---------- Data for this exercise

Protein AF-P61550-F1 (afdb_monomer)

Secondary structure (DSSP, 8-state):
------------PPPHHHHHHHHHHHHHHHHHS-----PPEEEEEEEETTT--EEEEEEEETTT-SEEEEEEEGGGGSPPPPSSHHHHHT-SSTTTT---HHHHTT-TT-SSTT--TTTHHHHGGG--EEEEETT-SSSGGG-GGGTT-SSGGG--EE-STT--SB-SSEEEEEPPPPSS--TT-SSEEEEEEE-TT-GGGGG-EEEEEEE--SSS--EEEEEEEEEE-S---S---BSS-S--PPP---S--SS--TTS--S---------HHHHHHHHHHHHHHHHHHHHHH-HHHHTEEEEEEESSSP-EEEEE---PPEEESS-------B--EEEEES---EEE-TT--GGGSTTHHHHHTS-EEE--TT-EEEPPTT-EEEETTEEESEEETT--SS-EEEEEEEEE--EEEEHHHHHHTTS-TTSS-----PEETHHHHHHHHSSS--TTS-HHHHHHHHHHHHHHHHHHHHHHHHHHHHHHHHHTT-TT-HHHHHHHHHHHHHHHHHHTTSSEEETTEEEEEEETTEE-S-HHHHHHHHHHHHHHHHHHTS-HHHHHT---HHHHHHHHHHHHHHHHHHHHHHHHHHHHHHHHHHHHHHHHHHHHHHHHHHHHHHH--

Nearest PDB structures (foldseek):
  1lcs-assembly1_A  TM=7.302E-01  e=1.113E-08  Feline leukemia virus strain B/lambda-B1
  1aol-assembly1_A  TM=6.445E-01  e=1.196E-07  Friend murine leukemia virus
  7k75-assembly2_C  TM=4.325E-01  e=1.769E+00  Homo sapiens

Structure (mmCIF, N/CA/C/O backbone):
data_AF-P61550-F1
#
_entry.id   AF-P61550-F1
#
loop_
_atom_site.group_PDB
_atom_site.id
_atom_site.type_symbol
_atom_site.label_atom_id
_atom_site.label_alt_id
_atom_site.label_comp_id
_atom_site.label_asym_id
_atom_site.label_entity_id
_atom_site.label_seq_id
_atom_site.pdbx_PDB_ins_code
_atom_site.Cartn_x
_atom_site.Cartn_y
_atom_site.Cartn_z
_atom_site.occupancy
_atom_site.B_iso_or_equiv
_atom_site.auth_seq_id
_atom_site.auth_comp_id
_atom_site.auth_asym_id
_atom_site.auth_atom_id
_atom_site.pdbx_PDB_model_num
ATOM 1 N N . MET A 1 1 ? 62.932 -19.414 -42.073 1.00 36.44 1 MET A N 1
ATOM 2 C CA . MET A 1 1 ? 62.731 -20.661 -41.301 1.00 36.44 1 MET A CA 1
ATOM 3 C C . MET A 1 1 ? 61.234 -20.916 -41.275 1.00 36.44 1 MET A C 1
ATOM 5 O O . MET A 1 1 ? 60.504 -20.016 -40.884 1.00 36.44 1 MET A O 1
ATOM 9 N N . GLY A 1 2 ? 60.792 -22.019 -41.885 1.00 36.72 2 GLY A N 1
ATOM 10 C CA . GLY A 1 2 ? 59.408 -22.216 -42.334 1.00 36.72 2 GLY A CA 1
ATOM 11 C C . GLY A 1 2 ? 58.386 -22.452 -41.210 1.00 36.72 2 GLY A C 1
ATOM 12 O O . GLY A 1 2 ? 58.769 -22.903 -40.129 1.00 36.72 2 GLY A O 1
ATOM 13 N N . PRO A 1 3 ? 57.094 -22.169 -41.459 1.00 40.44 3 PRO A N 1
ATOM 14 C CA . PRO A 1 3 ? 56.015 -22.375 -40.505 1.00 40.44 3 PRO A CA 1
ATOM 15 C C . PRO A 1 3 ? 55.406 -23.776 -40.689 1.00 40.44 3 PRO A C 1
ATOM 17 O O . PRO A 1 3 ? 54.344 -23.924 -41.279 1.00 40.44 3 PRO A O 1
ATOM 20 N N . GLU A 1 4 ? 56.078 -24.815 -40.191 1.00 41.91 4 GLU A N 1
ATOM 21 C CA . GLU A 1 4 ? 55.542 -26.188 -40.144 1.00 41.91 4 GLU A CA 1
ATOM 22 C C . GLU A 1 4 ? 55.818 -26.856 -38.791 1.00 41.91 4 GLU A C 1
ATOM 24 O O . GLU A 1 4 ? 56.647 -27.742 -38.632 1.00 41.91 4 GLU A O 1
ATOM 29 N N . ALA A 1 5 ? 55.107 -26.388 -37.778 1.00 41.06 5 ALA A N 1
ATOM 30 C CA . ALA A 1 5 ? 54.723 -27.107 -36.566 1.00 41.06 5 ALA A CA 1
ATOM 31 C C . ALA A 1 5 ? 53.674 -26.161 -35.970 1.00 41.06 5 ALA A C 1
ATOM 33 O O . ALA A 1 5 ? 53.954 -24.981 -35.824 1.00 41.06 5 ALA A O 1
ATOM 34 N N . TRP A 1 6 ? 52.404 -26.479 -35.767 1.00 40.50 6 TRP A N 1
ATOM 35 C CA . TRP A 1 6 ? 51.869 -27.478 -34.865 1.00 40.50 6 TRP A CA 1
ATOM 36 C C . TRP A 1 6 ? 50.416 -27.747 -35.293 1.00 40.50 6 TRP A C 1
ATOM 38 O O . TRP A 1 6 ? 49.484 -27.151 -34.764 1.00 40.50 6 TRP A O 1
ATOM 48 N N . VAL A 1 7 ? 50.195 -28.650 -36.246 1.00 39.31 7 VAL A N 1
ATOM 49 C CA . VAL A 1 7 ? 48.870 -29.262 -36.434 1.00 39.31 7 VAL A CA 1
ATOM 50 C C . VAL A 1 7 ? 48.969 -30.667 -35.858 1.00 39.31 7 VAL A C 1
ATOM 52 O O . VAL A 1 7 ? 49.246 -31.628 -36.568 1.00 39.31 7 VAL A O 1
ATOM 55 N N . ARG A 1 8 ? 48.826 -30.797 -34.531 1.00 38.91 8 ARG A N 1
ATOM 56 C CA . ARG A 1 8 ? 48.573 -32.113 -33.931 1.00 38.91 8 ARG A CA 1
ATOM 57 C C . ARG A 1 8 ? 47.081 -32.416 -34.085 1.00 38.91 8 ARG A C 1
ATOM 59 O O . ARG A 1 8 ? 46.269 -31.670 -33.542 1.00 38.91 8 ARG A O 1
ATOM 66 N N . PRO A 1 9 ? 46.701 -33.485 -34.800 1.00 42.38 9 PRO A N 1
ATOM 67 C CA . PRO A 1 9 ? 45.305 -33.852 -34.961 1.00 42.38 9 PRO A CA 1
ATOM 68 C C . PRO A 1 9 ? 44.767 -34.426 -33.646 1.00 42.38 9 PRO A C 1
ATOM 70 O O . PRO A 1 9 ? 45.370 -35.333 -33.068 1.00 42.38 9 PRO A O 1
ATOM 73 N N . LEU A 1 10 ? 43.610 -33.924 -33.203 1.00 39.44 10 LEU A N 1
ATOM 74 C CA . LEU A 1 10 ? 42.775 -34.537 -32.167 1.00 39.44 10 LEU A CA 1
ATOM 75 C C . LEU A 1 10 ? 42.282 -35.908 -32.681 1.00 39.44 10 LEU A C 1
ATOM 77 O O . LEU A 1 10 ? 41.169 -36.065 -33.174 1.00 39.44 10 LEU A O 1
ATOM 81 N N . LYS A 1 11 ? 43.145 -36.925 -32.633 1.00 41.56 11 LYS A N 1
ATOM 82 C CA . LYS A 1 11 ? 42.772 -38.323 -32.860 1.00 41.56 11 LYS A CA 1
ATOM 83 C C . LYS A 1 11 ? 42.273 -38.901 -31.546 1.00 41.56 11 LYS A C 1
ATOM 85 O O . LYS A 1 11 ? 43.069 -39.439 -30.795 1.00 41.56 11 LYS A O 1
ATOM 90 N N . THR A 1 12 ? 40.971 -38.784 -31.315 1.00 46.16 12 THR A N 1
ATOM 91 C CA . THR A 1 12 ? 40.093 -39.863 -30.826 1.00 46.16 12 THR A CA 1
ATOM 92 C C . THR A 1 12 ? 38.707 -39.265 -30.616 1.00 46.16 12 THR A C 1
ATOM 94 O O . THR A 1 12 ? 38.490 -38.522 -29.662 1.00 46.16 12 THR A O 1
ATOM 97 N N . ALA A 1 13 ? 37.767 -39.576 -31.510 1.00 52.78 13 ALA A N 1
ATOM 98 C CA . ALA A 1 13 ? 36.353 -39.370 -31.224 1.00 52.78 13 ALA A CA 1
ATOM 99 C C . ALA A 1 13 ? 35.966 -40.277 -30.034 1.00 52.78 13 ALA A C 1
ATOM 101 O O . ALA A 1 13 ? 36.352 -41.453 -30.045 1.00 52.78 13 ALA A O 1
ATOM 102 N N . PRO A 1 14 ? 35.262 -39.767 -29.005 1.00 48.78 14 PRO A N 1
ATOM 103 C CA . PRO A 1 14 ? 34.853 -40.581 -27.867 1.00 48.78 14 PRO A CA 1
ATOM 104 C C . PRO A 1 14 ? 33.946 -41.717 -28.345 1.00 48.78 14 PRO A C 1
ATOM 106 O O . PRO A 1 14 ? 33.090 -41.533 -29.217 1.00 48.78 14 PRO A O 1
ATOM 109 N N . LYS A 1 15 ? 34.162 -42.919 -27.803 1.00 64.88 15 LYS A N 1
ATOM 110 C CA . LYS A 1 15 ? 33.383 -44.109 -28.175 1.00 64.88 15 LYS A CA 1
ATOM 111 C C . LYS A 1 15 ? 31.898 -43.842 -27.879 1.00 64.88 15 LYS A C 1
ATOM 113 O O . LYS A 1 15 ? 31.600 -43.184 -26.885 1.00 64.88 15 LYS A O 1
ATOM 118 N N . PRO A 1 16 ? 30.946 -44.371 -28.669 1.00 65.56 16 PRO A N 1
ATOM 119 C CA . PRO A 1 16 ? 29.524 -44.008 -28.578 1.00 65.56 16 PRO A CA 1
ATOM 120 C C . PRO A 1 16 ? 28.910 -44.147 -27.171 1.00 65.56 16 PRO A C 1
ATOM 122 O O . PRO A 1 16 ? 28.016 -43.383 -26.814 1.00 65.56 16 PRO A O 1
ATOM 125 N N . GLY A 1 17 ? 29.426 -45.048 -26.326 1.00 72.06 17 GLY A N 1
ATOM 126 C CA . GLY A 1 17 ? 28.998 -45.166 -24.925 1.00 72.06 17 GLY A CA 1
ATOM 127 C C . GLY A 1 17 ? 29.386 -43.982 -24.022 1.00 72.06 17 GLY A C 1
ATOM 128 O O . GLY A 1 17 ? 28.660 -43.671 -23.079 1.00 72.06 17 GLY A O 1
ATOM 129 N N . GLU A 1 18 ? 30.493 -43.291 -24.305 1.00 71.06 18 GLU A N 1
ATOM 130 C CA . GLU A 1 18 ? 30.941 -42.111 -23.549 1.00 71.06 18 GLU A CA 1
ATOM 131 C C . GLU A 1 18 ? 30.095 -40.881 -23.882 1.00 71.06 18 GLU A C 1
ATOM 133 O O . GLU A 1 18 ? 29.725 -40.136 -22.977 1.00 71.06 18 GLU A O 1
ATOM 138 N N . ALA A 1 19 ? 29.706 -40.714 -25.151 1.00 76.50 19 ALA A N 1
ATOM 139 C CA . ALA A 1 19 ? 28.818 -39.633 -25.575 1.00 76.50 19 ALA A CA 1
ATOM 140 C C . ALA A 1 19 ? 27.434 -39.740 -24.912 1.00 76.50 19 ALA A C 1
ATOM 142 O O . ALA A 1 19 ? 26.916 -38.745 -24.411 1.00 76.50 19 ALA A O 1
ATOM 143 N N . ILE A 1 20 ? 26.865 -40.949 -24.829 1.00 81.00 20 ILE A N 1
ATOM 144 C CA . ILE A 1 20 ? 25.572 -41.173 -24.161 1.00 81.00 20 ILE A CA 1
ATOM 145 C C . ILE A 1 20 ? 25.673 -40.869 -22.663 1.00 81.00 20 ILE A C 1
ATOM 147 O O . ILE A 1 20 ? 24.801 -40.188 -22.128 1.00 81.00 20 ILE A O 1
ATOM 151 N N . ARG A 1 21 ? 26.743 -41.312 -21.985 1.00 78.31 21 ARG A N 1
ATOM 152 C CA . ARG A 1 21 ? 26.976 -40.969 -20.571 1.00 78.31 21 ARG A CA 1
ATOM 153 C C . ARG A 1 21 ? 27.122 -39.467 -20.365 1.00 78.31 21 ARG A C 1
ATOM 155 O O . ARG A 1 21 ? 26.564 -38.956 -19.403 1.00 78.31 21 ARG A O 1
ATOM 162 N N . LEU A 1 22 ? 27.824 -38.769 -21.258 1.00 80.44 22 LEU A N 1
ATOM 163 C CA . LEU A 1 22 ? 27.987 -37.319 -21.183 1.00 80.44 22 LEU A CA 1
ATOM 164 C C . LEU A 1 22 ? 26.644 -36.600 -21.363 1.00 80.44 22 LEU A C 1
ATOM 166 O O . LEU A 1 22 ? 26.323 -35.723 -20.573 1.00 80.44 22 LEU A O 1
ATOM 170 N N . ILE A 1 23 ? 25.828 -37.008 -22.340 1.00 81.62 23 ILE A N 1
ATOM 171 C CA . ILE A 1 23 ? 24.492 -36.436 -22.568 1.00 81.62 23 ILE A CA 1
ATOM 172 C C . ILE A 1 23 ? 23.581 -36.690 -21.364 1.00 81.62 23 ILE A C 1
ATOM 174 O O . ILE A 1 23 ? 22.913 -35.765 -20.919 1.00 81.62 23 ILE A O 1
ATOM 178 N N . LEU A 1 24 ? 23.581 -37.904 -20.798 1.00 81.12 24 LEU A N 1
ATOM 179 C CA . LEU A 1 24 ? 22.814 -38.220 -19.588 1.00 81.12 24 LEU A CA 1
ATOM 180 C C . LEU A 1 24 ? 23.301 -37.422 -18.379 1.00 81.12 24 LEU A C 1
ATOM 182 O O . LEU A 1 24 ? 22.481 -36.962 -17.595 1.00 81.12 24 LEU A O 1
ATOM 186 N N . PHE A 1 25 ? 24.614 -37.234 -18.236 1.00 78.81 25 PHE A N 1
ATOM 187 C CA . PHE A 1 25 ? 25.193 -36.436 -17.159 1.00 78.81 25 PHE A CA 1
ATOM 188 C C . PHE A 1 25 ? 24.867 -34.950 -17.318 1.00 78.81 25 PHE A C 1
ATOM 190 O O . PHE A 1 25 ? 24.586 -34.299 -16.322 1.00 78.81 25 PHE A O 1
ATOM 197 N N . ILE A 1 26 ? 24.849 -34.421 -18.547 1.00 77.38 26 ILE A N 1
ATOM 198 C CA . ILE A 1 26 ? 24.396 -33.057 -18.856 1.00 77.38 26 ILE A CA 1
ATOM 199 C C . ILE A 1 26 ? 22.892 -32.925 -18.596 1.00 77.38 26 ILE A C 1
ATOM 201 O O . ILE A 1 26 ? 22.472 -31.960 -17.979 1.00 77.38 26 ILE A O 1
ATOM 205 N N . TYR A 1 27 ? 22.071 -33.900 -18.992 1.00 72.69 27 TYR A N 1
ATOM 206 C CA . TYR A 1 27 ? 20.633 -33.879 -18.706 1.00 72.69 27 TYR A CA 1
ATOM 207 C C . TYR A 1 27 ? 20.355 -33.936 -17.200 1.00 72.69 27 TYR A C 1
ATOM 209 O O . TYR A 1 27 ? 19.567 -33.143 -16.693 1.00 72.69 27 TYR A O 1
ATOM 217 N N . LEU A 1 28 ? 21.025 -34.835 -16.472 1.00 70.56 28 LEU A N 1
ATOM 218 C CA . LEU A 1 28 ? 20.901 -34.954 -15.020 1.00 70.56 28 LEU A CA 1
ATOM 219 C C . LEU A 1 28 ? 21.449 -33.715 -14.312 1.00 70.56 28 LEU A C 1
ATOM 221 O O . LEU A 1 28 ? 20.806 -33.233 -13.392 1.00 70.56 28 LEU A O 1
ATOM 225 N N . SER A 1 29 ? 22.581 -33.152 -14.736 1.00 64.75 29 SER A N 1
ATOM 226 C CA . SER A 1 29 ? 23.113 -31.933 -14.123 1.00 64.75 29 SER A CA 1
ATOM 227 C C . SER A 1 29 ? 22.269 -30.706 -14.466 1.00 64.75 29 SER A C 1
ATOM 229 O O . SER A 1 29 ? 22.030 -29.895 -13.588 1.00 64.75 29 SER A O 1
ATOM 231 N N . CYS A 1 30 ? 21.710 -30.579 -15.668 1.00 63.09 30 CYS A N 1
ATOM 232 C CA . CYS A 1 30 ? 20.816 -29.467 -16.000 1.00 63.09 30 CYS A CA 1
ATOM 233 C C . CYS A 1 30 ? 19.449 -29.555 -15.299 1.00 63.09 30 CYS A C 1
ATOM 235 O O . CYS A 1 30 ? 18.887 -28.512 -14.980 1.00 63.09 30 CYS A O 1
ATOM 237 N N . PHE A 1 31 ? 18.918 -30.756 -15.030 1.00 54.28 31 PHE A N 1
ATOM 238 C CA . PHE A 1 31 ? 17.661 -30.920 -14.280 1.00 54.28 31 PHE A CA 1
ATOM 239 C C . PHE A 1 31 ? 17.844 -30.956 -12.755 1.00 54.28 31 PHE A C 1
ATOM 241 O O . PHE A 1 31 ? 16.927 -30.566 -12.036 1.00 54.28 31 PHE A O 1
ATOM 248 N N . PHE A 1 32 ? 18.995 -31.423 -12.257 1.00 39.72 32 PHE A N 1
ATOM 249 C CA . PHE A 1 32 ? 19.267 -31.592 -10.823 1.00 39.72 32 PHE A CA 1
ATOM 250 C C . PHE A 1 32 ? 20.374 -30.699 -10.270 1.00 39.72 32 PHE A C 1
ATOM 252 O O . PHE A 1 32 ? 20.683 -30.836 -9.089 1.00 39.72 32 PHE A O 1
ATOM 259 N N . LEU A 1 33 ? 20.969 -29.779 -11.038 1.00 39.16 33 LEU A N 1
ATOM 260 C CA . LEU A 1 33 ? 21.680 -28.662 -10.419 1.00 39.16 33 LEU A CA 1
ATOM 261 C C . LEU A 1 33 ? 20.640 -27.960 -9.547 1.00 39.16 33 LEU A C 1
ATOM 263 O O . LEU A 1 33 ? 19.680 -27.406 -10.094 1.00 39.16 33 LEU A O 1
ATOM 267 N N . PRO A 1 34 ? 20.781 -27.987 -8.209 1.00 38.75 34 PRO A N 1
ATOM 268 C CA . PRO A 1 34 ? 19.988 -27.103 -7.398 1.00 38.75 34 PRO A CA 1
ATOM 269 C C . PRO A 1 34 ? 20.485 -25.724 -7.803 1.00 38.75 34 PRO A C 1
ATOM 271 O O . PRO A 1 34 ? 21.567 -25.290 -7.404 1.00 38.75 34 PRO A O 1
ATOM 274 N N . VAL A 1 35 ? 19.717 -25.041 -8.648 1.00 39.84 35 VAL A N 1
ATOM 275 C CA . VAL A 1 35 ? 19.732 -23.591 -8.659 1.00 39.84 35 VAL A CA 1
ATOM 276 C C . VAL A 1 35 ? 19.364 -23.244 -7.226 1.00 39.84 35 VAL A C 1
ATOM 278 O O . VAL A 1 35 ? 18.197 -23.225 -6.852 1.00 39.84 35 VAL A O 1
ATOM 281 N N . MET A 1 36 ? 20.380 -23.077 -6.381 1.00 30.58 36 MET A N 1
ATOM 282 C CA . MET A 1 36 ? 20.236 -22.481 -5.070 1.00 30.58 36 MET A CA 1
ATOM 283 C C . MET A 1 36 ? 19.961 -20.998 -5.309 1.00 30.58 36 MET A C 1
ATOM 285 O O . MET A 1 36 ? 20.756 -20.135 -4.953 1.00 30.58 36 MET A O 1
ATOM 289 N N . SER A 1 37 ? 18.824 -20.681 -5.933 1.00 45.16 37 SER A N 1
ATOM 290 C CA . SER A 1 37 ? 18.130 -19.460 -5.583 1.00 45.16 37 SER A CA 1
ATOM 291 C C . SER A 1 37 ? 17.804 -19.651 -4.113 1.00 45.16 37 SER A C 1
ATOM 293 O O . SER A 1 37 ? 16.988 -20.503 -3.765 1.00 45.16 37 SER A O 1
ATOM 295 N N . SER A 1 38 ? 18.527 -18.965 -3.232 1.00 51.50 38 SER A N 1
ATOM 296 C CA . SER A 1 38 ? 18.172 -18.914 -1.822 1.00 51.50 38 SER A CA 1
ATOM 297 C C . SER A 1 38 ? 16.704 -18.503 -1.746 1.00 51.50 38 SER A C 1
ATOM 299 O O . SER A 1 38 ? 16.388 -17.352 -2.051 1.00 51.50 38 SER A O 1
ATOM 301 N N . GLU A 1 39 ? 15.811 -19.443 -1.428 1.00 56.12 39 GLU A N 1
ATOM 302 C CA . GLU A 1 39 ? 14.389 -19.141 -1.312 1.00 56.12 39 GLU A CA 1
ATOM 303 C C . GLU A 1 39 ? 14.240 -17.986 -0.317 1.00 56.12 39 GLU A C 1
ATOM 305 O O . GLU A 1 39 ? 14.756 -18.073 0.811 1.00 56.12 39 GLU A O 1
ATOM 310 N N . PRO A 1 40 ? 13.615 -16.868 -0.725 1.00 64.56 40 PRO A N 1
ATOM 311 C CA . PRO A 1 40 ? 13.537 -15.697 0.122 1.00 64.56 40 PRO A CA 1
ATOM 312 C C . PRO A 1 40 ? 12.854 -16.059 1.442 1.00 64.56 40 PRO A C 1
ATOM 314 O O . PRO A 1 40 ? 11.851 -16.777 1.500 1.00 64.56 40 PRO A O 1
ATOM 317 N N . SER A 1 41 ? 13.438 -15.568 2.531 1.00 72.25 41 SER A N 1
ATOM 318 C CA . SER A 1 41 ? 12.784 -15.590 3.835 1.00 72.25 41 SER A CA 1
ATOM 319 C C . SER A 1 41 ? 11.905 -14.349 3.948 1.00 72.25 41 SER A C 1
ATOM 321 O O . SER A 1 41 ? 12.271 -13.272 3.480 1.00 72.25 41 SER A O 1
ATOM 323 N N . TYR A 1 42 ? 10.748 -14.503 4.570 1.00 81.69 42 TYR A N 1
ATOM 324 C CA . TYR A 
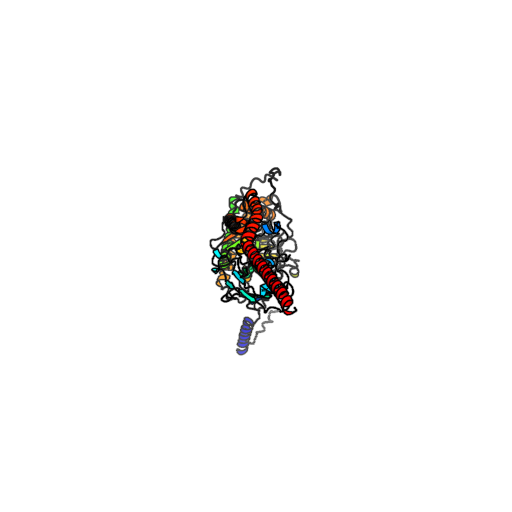1 42 ? 9.720 -13.494 4.769 1.00 81.69 42 TYR A CA 1
ATOM 325 C C . TYR A 1 42 ? 9.399 -13.363 6.256 1.00 81.69 42 TYR A C 1
ATOM 327 O O . TYR A 1 42 ? 9.543 -14.308 7.028 1.00 81.69 42 TYR A O 1
ATOM 335 N N . SER A 1 43 ? 8.961 -12.177 6.652 1.00 84.56 43 SER A N 1
ATOM 336 C CA . SER A 1 43 ? 8.356 -11.889 7.943 1.00 84.56 43 SER A CA 1
ATOM 337 C C . SER A 1 43 ? 6.869 -11.672 7.741 1.00 84.56 43 SER A C 1
ATOM 339 O O . SER A 1 43 ? 6.464 -10.800 6.976 1.00 84.56 43 SER A O 1
ATOM 341 N N . PHE A 1 44 ? 6.051 -12.447 8.428 1.00 90.69 44 PHE A N 1
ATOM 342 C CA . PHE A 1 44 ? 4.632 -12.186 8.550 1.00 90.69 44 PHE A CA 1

--------------------

» **Your assignment**
Please write out, exactly, every line from the line with "ATOM 305 O O" through the final line of the data above, leaving out pictures.

» **Result**
ATOM 305 O O . GLU A 1 39 ? 14.756 -18.073 0.811 1.00 56.12 39 GLU A O 1
ATOM 310 N N . PRO A 1 40 ? 13.615 -16.868 -0.725 1.00 64.56 40 PRO A N 1
ATOM 311 C CA . PRO A 1 40 ? 13.537 -15.697 0.122 1.00 64.56 40 PRO A CA 1
ATOM 312 C C . PRO A 1 40 ? 12.854 -16.059 1.442 1.00 64.56 40 PRO A C 1
ATOM 314 O O . PRO A 1 40 ? 11.851 -16.777 1.500 1.00 64.56 40 PRO A O 1
ATOM 317 N N . SER A 1 41 ? 13.438 -15.568 2.531 1.00 72.25 41 SER A N 1
ATOM 318 C CA . SER A 1 41 ? 12.784 -15.590 3.835 1.00 72.25 41 SER A CA 1
ATOM 319 C C . SER A 1 41 ? 11.905 -14.349 3.948 1.00 72.25 41 SER A C 1
ATOM 321 O O . SER A 1 41 ? 12.271 -13.272 3.480 1.00 72.25 41 SER A O 1
ATOM 323 N N . TYR A 1 42 ? 10.748 -14.503 4.570 1.00 81.69 42 TYR A N 1
ATOM 324 C CA . TYR A 
1 42 ? 9.720 -13.494 4.769 1.00 81.69 42 TYR A CA 1
ATOM 325 C C . TYR A 1 42 ? 9.399 -13.363 6.256 1.00 81.69 42 TYR A C 1
ATOM 327 O O . TYR A 1 42 ? 9.543 -14.308 7.028 1.00 81.69 42 TYR A O 1
ATOM 335 N N . SER A 1 43 ? 8.961 -12.177 6.652 1.00 84.56 43 SER A N 1
ATOM 336 C CA . SER A 1 43 ? 8.356 -11.889 7.943 1.00 84.56 43 SER A CA 1
ATOM 337 C C . SER A 1 43 ? 6.869 -11.672 7.741 1.00 84.56 43 SER A C 1
ATOM 339 O O . SER A 1 43 ? 6.464 -10.800 6.976 1.00 84.56 43 SER A O 1
ATOM 341 N N . PHE A 1 44 ? 6.051 -12.447 8.428 1.00 90.69 44 PHE A N 1
ATOM 342 C CA . PHE A 1 44 ? 4.632 -12.186 8.550 1.00 90.69 44 PHE A CA 1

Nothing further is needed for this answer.